J'ai l'impression que ce n'est pas si "simple" que sur Windows, mais il doit forcément y avoir une solution à un "problème" aussi basique.
D'avance, un grand merci pour vos conseils.
Cdt
Jmarc


----------



## iMacounet (2 Avril 2010)

C'est soit le mode recopie d'ecran, soit rien. La carte graphique d'un G3 ne gère pas le mode bureau etendu ou desactiver l'ecran du G3.


----------



## arinsal01 (2 Avril 2010)

Et bien comme cela, c'est clair.....

J'ai du mal à comprendre comment Apple a pu faire une telle impasse.
Certes, le G3 est ancien, d'un point de vue purement informatique, mais fin 1990, début 2000, ce n'était quand même pas la préhistoire...quand du coté de chez Bill GATES ce point est "résolu" depuis belle lurette.

Du coup, si mon écran me lâche, pourrais-je quand même continuer avec l'externe.
A mons sens, oui, mais je préfère m'en assurer.


----------



## melaure (2 Avril 2010)

arinsal01 a dit:


> Et bien comme cela, c'est clair.....
> 
> J'ai du mal à comprendre comment Apple a pu faire une telle impasse.
> Certes, le G3 est ancien, d'un point de vue purement informatique, mais fin 1990, début 2000, ce n'était quand même pas la préhistoire...quand du coté de chez Bill GATES ce point est "résolu" depuis belle lurette.
> ...



A l'époque c'était plutôt prévu pour l'utiliser avec un rétro


----------



## arinsal01 (2 Avril 2010)

C'est pas beau de vieillir dans le monde informatique....

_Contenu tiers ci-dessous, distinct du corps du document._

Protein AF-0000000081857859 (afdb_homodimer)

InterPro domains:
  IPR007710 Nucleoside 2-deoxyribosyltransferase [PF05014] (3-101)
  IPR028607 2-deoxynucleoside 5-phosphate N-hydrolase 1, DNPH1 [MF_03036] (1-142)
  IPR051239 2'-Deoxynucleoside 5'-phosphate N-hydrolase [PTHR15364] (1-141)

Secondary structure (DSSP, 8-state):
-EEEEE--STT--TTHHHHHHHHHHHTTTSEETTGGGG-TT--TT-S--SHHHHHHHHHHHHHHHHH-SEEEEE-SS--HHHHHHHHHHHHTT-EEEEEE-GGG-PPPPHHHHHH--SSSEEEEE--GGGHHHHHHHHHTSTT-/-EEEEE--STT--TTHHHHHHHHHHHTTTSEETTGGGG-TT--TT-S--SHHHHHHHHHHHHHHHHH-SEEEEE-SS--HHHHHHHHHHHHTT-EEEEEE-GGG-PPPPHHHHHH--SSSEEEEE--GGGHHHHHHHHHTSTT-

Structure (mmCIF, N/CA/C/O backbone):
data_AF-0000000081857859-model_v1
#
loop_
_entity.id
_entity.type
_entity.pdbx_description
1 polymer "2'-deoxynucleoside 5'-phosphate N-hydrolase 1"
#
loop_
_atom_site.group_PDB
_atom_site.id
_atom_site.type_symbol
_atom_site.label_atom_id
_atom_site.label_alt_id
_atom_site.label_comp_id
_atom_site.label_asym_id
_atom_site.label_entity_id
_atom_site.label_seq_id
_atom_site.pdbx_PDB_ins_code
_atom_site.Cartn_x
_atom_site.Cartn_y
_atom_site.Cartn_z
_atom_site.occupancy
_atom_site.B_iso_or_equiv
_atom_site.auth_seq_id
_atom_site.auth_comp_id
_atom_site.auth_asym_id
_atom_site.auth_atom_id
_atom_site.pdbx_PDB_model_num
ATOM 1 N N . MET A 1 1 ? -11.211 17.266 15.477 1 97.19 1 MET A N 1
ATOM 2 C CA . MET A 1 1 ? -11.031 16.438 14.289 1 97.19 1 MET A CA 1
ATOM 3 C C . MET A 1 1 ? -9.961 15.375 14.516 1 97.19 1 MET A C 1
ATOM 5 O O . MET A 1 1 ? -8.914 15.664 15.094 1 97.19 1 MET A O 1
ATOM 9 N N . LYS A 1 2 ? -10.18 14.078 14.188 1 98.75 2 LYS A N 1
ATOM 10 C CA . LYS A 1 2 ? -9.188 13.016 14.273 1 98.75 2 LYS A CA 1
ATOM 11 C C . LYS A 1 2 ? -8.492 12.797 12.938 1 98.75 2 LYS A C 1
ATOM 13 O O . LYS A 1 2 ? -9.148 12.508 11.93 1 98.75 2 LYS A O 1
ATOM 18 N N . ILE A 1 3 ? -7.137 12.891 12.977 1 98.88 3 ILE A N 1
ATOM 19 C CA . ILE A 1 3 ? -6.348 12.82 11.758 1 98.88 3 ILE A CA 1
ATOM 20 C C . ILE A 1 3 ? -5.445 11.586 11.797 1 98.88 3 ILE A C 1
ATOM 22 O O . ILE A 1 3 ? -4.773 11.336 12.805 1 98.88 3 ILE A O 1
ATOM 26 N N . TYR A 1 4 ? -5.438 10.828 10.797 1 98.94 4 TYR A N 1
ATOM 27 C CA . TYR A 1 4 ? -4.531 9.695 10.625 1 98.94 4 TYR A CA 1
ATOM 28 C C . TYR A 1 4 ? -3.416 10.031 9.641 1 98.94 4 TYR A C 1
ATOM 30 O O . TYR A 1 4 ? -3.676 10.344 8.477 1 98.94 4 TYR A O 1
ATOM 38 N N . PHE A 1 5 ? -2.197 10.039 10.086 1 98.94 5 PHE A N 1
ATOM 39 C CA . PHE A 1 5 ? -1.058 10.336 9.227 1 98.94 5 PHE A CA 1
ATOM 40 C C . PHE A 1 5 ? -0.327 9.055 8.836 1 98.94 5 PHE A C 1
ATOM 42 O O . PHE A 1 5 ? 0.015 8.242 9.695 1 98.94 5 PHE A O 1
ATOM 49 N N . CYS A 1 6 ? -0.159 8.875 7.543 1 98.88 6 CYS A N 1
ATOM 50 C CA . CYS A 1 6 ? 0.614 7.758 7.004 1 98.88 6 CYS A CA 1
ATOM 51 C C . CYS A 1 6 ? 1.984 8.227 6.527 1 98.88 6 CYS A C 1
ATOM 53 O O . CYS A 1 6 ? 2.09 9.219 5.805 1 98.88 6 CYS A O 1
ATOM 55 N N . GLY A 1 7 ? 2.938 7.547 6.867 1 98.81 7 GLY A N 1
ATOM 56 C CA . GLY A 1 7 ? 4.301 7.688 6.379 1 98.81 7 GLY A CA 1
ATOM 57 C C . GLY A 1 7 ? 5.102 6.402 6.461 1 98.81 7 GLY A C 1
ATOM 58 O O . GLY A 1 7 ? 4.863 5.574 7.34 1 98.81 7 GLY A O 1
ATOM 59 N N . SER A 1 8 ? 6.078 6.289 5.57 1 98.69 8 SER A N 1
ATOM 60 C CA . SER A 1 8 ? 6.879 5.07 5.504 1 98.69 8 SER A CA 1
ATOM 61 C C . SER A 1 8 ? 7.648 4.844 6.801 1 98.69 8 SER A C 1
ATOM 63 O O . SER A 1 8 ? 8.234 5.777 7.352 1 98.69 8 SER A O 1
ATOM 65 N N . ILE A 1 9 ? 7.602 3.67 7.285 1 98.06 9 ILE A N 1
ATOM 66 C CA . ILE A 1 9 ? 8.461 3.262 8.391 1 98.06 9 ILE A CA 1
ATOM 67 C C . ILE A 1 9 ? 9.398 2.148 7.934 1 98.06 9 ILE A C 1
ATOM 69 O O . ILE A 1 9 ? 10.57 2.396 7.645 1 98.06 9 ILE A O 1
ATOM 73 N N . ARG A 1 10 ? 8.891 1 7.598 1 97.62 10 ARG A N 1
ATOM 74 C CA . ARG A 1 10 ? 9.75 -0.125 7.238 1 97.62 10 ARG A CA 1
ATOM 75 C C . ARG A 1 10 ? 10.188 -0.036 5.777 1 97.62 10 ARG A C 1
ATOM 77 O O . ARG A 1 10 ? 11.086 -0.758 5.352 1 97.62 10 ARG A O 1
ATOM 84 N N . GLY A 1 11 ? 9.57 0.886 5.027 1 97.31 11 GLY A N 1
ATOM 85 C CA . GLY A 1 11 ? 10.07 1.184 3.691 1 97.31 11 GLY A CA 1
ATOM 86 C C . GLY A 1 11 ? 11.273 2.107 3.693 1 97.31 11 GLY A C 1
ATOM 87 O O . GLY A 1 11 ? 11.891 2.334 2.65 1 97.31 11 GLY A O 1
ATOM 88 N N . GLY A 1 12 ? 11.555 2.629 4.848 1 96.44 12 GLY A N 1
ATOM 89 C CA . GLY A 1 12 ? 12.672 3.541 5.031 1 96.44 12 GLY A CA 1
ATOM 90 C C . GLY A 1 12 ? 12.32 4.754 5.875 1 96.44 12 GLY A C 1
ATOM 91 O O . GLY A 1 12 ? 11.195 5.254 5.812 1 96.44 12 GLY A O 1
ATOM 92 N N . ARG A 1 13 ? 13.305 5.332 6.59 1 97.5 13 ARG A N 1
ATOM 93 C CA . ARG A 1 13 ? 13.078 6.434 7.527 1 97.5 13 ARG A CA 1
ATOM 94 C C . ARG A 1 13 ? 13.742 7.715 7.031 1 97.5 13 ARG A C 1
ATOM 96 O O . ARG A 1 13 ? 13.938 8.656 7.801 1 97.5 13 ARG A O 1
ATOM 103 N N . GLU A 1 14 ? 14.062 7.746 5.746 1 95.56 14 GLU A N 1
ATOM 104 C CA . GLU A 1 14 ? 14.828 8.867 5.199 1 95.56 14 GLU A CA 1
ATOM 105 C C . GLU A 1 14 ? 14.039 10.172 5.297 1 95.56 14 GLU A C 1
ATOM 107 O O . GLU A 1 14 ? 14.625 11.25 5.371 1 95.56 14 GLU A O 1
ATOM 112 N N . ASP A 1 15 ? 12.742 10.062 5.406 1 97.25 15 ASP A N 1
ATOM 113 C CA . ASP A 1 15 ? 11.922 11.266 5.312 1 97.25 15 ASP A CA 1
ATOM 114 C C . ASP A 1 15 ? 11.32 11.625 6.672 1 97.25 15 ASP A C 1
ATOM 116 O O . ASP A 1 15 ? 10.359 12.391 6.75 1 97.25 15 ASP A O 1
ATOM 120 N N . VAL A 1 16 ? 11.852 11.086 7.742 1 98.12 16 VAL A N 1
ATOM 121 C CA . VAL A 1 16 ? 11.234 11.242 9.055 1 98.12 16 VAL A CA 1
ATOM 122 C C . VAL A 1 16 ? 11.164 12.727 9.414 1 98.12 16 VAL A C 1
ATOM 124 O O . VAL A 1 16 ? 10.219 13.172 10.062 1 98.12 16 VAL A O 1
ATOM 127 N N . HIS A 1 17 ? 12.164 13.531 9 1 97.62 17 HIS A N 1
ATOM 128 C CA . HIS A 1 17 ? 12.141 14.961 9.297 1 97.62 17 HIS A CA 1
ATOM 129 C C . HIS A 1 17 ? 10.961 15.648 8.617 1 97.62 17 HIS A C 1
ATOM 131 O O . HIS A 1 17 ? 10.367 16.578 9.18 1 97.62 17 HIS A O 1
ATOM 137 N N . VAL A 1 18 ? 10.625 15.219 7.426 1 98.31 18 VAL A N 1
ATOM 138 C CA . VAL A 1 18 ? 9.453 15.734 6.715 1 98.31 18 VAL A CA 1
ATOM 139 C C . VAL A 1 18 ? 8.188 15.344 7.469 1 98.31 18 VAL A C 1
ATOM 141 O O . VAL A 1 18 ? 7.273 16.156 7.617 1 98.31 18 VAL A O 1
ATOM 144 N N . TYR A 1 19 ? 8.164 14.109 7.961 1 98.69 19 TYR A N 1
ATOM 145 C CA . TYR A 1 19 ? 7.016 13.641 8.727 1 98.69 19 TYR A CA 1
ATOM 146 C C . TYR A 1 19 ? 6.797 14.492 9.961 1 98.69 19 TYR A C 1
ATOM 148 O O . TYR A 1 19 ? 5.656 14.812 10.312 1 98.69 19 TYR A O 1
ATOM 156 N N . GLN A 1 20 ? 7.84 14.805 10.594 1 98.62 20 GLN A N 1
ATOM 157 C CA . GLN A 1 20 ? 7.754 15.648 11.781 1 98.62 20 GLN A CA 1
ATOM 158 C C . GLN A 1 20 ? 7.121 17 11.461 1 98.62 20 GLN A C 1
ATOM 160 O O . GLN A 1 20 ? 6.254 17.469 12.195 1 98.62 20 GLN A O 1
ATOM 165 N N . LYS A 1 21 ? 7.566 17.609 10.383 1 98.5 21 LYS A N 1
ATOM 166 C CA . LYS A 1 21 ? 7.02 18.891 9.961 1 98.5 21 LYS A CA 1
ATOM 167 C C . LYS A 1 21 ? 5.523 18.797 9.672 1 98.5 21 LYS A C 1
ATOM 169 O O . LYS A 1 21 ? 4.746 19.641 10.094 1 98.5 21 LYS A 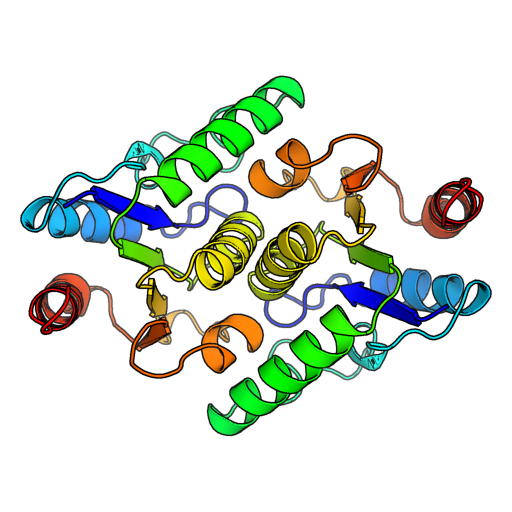O 1
ATOM 174 N N . ILE A 1 22 ? 5.129 17.766 9.008 1 98.88 22 ILE A N 1
ATOM 175 C CA . ILE A 1 22 ? 3.734 17.562 8.625 1 98.88 22 ILE A CA 1
ATOM 176 C C . ILE A 1 22 ? 2.881 17.344 9.867 1 98.88 22 ILE A C 1
ATOM 178 O O . ILE A 1 22 ? 1.868 18.016 10.062 1 98.88 22 ILE A O 1
ATOM 182 N N . THR A 1 23 ? 3.334 16.422 10.742 1 98.75 23 THR A N 1
ATOM 183 C CA . THR A 1 23 ? 2.539 16.078 11.914 1 98.75 23 THR A CA 1
ATOM 184 C C . THR A 1 23 ? 2.439 17.266 12.867 1 98.75 23 THR A C 1
ATOM 186 O O . THR A 1 23 ? 1.413 17.469 13.523 1 98.75 23 THR A O 1
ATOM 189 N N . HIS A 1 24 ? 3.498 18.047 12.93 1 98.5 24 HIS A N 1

Bon, blague à part, si mon écran principal venait à lâcher, est-ce que je pourrais toujours utiliser mon G3 avec un écran externe, où la carte vidéo "impose" t-elle un écran principal actif pour pouvoir "recopier" sur un externe?

D'avance, merci pour cette précision.


----------



## melaure (3 Avril 2010)

arinsal01 a dit:


> C'est pas beau de vieillir dans le monde informatique....
> 
> Bon, blague à part, si mon écran principal venait à lâcher, est-ce que je pourrais toujours utiliser mon G3 avec un écran externe, où la carte vidéo "impose" t-elle un écran principal actif pour pouvoir "recopier" sur un externe?
> 
> D'avance, merci pour cette précision.



Non c'est de la recopie vidéo, c'est la Rage 128 qui gère ça, que l'écran interne marche ou pas. La sortie VGA fonctionnera encore.


----------



## arinsal01 (3 Avril 2010)

Enfin une bonne nouvelle...
Merci


----------



## melaure (4 Avril 2010)

arinsal01 a dit:


> Enfin une bonne nouvelle...
> Merci



Par contre si la Rage 128 lâche, là y a plus rien. Ou changement de carte m!re obligatoire ...


----------



## arinsal01 (6 Avril 2010)

oups....

On serre le fesses


----------